### Exercise details
Examine the data below and state how many lines contain "Neisseria", offering no other words.

### Exercise materials

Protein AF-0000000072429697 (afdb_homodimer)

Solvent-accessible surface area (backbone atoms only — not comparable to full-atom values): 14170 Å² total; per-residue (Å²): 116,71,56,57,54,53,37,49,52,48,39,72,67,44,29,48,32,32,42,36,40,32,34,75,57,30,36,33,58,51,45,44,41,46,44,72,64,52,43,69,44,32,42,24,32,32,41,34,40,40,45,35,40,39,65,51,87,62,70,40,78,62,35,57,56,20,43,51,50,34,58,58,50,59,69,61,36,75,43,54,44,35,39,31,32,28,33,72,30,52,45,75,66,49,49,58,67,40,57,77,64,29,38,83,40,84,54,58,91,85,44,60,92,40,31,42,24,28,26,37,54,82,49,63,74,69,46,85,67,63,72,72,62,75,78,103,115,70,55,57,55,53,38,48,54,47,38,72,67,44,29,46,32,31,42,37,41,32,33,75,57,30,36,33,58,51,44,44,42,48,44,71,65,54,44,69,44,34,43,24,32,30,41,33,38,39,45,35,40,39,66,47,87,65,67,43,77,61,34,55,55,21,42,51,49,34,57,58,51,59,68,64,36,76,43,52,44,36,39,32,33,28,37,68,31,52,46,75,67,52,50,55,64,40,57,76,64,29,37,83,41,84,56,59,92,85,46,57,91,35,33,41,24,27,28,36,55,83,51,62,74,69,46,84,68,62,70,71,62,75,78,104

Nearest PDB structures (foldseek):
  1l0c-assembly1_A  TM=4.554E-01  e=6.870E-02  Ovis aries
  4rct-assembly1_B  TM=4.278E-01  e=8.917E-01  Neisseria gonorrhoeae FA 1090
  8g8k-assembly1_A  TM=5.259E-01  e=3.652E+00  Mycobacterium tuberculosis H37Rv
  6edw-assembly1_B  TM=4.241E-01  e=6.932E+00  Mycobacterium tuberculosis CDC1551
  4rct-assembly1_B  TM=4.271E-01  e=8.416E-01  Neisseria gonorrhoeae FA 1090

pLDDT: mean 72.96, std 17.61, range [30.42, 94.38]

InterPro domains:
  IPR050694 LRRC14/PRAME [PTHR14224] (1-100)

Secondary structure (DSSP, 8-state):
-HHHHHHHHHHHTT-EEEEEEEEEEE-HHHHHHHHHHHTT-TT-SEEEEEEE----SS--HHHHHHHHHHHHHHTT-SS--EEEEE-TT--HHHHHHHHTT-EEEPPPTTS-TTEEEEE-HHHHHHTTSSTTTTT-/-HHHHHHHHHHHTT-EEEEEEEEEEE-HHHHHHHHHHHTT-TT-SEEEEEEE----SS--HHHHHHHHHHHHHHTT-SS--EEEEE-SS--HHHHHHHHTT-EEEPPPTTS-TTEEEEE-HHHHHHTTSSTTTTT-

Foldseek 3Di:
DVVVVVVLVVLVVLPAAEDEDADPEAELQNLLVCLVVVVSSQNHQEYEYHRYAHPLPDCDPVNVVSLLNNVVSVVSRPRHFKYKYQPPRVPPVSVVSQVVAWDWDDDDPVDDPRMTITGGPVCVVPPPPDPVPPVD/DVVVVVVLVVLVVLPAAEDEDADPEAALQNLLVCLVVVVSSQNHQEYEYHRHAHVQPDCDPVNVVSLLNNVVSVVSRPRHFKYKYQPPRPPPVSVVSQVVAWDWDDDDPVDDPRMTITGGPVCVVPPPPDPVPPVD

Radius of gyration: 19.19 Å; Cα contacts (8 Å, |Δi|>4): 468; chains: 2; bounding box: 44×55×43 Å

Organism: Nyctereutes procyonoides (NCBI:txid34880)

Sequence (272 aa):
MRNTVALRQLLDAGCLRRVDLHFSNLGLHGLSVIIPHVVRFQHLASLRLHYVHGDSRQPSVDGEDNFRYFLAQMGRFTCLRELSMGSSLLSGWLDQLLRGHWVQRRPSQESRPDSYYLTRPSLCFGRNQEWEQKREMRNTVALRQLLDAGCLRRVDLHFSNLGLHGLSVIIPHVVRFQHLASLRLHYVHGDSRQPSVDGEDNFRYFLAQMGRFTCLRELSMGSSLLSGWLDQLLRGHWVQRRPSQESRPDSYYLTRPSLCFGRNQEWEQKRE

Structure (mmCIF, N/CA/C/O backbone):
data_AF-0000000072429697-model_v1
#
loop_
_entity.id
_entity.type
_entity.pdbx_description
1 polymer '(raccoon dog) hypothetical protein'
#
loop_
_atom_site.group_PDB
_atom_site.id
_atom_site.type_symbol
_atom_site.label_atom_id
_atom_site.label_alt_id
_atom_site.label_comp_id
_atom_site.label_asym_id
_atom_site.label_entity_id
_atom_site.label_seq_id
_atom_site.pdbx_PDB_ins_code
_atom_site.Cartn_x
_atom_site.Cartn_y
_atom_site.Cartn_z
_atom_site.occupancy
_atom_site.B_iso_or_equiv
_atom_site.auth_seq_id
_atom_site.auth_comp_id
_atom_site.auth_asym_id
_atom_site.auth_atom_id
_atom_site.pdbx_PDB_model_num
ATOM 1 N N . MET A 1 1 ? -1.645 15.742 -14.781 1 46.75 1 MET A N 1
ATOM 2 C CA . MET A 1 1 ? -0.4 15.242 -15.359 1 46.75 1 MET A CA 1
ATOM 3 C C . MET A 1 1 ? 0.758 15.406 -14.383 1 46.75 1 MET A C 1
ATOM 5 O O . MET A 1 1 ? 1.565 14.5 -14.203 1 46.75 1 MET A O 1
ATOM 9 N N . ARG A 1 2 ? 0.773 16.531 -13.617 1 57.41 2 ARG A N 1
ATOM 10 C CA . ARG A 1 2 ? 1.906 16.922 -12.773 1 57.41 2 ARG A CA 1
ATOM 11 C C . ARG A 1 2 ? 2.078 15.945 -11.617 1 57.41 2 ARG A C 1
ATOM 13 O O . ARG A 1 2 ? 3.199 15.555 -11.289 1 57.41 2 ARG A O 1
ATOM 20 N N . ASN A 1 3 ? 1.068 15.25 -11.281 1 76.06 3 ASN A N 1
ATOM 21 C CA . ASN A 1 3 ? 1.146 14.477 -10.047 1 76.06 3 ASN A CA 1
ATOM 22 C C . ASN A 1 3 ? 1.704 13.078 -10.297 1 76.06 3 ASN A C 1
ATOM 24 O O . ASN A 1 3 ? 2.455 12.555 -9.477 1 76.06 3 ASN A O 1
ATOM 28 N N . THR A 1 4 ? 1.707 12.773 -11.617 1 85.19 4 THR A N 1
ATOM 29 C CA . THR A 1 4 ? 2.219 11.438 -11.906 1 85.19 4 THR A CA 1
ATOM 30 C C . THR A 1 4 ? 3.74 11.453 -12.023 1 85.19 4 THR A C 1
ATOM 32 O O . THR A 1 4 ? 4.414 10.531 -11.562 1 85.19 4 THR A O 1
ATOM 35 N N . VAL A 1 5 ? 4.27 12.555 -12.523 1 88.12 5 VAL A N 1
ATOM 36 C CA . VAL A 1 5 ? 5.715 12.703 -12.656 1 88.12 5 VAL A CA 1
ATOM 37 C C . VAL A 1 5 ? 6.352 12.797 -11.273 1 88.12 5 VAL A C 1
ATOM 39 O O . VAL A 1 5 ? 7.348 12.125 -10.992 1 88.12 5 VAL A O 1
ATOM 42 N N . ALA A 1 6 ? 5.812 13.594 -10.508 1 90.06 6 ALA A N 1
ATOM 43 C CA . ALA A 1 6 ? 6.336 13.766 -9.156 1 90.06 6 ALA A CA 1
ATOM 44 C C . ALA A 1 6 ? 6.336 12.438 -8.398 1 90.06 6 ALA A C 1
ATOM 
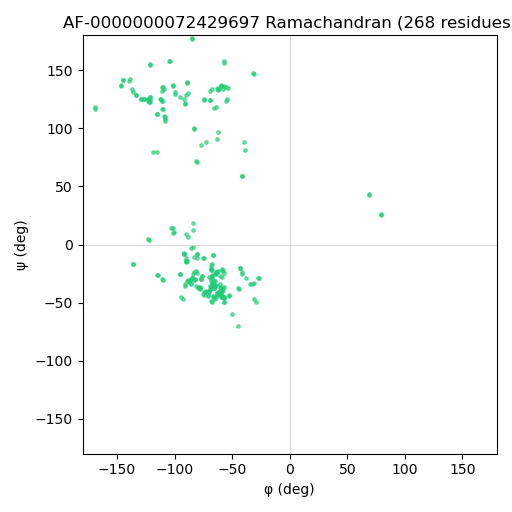46 O O . ALA A 1 6 ? 7.277 12.133 -7.664 1 90.06 6 ALA A O 1
ATOM 47 N N . LEU A 1 7 ? 5.289 11.68 -8.664 1 90.56 7 LEU A N 1
ATOM 48 C CA . LEU A 1 7 ? 5.219 10.375 -8.008 1 90.56 7 LEU A CA 1
ATOM 49 C C . LEU A 1 7 ? 6.332 9.453 -8.508 1 90.56 7 LEU A C 1
ATOM 51 O O . LEU A 1 7 ? 6.996 8.789 -7.715 1 90.56 7 LEU A O 1
ATOM 55 N N . ARG A 1 8 ? 6.43 9.516 -9.781 1 91.69 8 ARG A N 1
ATOM 56 C CA . ARG A 1 8 ? 7.477 8.68 -10.359 1 91.69 8 ARG A CA 1
ATOM 57 C C . ARG A 1 8 ? 8.852 9.062 -9.812 1 91.69 8 ARG A C 1
ATOM 59 O O . ARG A 1 8 ? 9.648 8.188 -9.469 1 91.69 8 ARG A O 1
ATOM 66 N N . GLN A 1 9 ? 9.117 10.312 -9.695 1 91.31 9 GLN A N 1
ATOM 67 C CA . GLN A 1 9 ? 10.391 10.789 -9.164 1 91.31 9 GLN A CA 1
ATOM 68 C C . GLN A 1 9 ? 10.578 10.344 -7.715 1 91.31 9 GLN A C 1
ATOM 70 O O . GLN A 1 9 ? 11.672 9.93 -7.328 1 91.31 9 GLN A O 1
ATOM 75 N N . LEU A 1 10 ? 9.617 10.422 -7.004 1 89.81 10 LEU A N 1
ATOM 76 C CA . LEU A 1 10 ? 9.672 10.008 -5.609 1 89.81 10 LEU A CA 1
ATOM 77 C C . LEU A 1 10 ? 9.961 8.516 -5.496 1 89.81 10 LEU A C 1
ATOM 79 O O . LEU A 1 10 ? 10.812 8.102 -4.707 1 89.81 10 LEU A O 1
ATOM 83 N N . LEU A 1 11 ? 9.297 7.77 -6.332 1 89.5 11 LEU A N 1
ATOM 84 C CA . LEU A 1 11 ? 9.461 6.32 -6.312 1 89.5 11 LEU A CA 1
ATOM 85 C C . LEU A 1 11 ? 10.852 5.93 -6.801 1 89.5 11 LEU A C 1
ATOM 87 O O . LEU A 1 11 ? 11.484 5.023 -6.242 1 89.5 11 LEU A O 1
ATOM 91 N N . ASP A 1 12 ? 11.289 6.629 -7.77 1 90.44 12 ASP A N 1
ATOM 92 C CA . ASP A 1 12 ? 12.602 6.336 -8.336 1 90.44 12 ASP A CA 1
ATOM 93 C C . ASP A 1 12 ? 13.711 6.668 -7.34 1 90.44 12 ASP A C 1
ATOM 95 O O . ASP A 1 12 ? 14.82 6.141 -7.445 1 90.44 12 ASP A O 1
ATOM 99 N N . ALA A 1 13 ? 13.367 7.52 -6.434 1 90.19 13 ALA A N 1
ATOM 100 C CA . ALA A 1 13 ? 14.344 7.883 -5.406 1 90.19 13 ALA A CA 
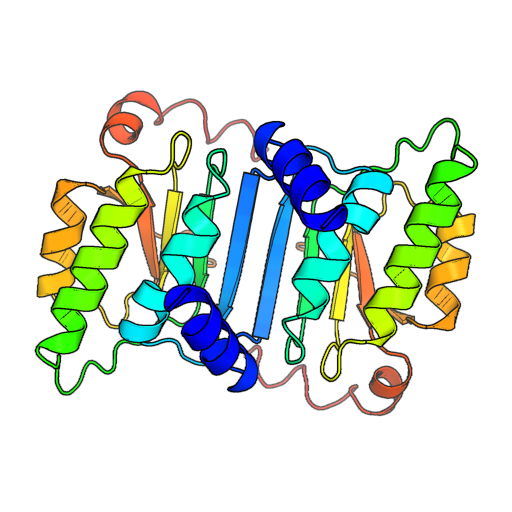1
ATOM 101 C C . ALA A 1 13 ? 14.516 6.758 -4.391 1 90.19 13 ALA A C 1
ATOM 103 O O . ALA A 1 13 ? 15.422 6.789 -3.561 1 90.19 13 ALA A O 1
ATOM 104 N N . GLY A 1 14 ? 13.625 5.738 -4.402 1 90.44 14 GLY A N 1
ATOM 105 C CA . GLY A 1 14 ? 13.766 4.574 -3.541 1 90.44 14 GLY A CA 1
ATOM 106 C C . GLY A 1 14 ? 13.312 4.832 -2.115 1 90.44 14 GLY A C 1
ATOM 107 O O . GLY A 1 14 ? 13.789 4.18 -1.183 1 90.44 14 GLY A O 1
ATOM 108 N N . CYS A 1 15 ? 12.43 5.766 -1.978 1 89.62 15 CYS A N 1
ATOM 109 C CA . CYS A 1 15 ? 12.008 6.137 -0.63 1 89.62 15 CYS A CA 1
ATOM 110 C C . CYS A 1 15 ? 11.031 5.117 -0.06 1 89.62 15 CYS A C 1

### Response to the task
2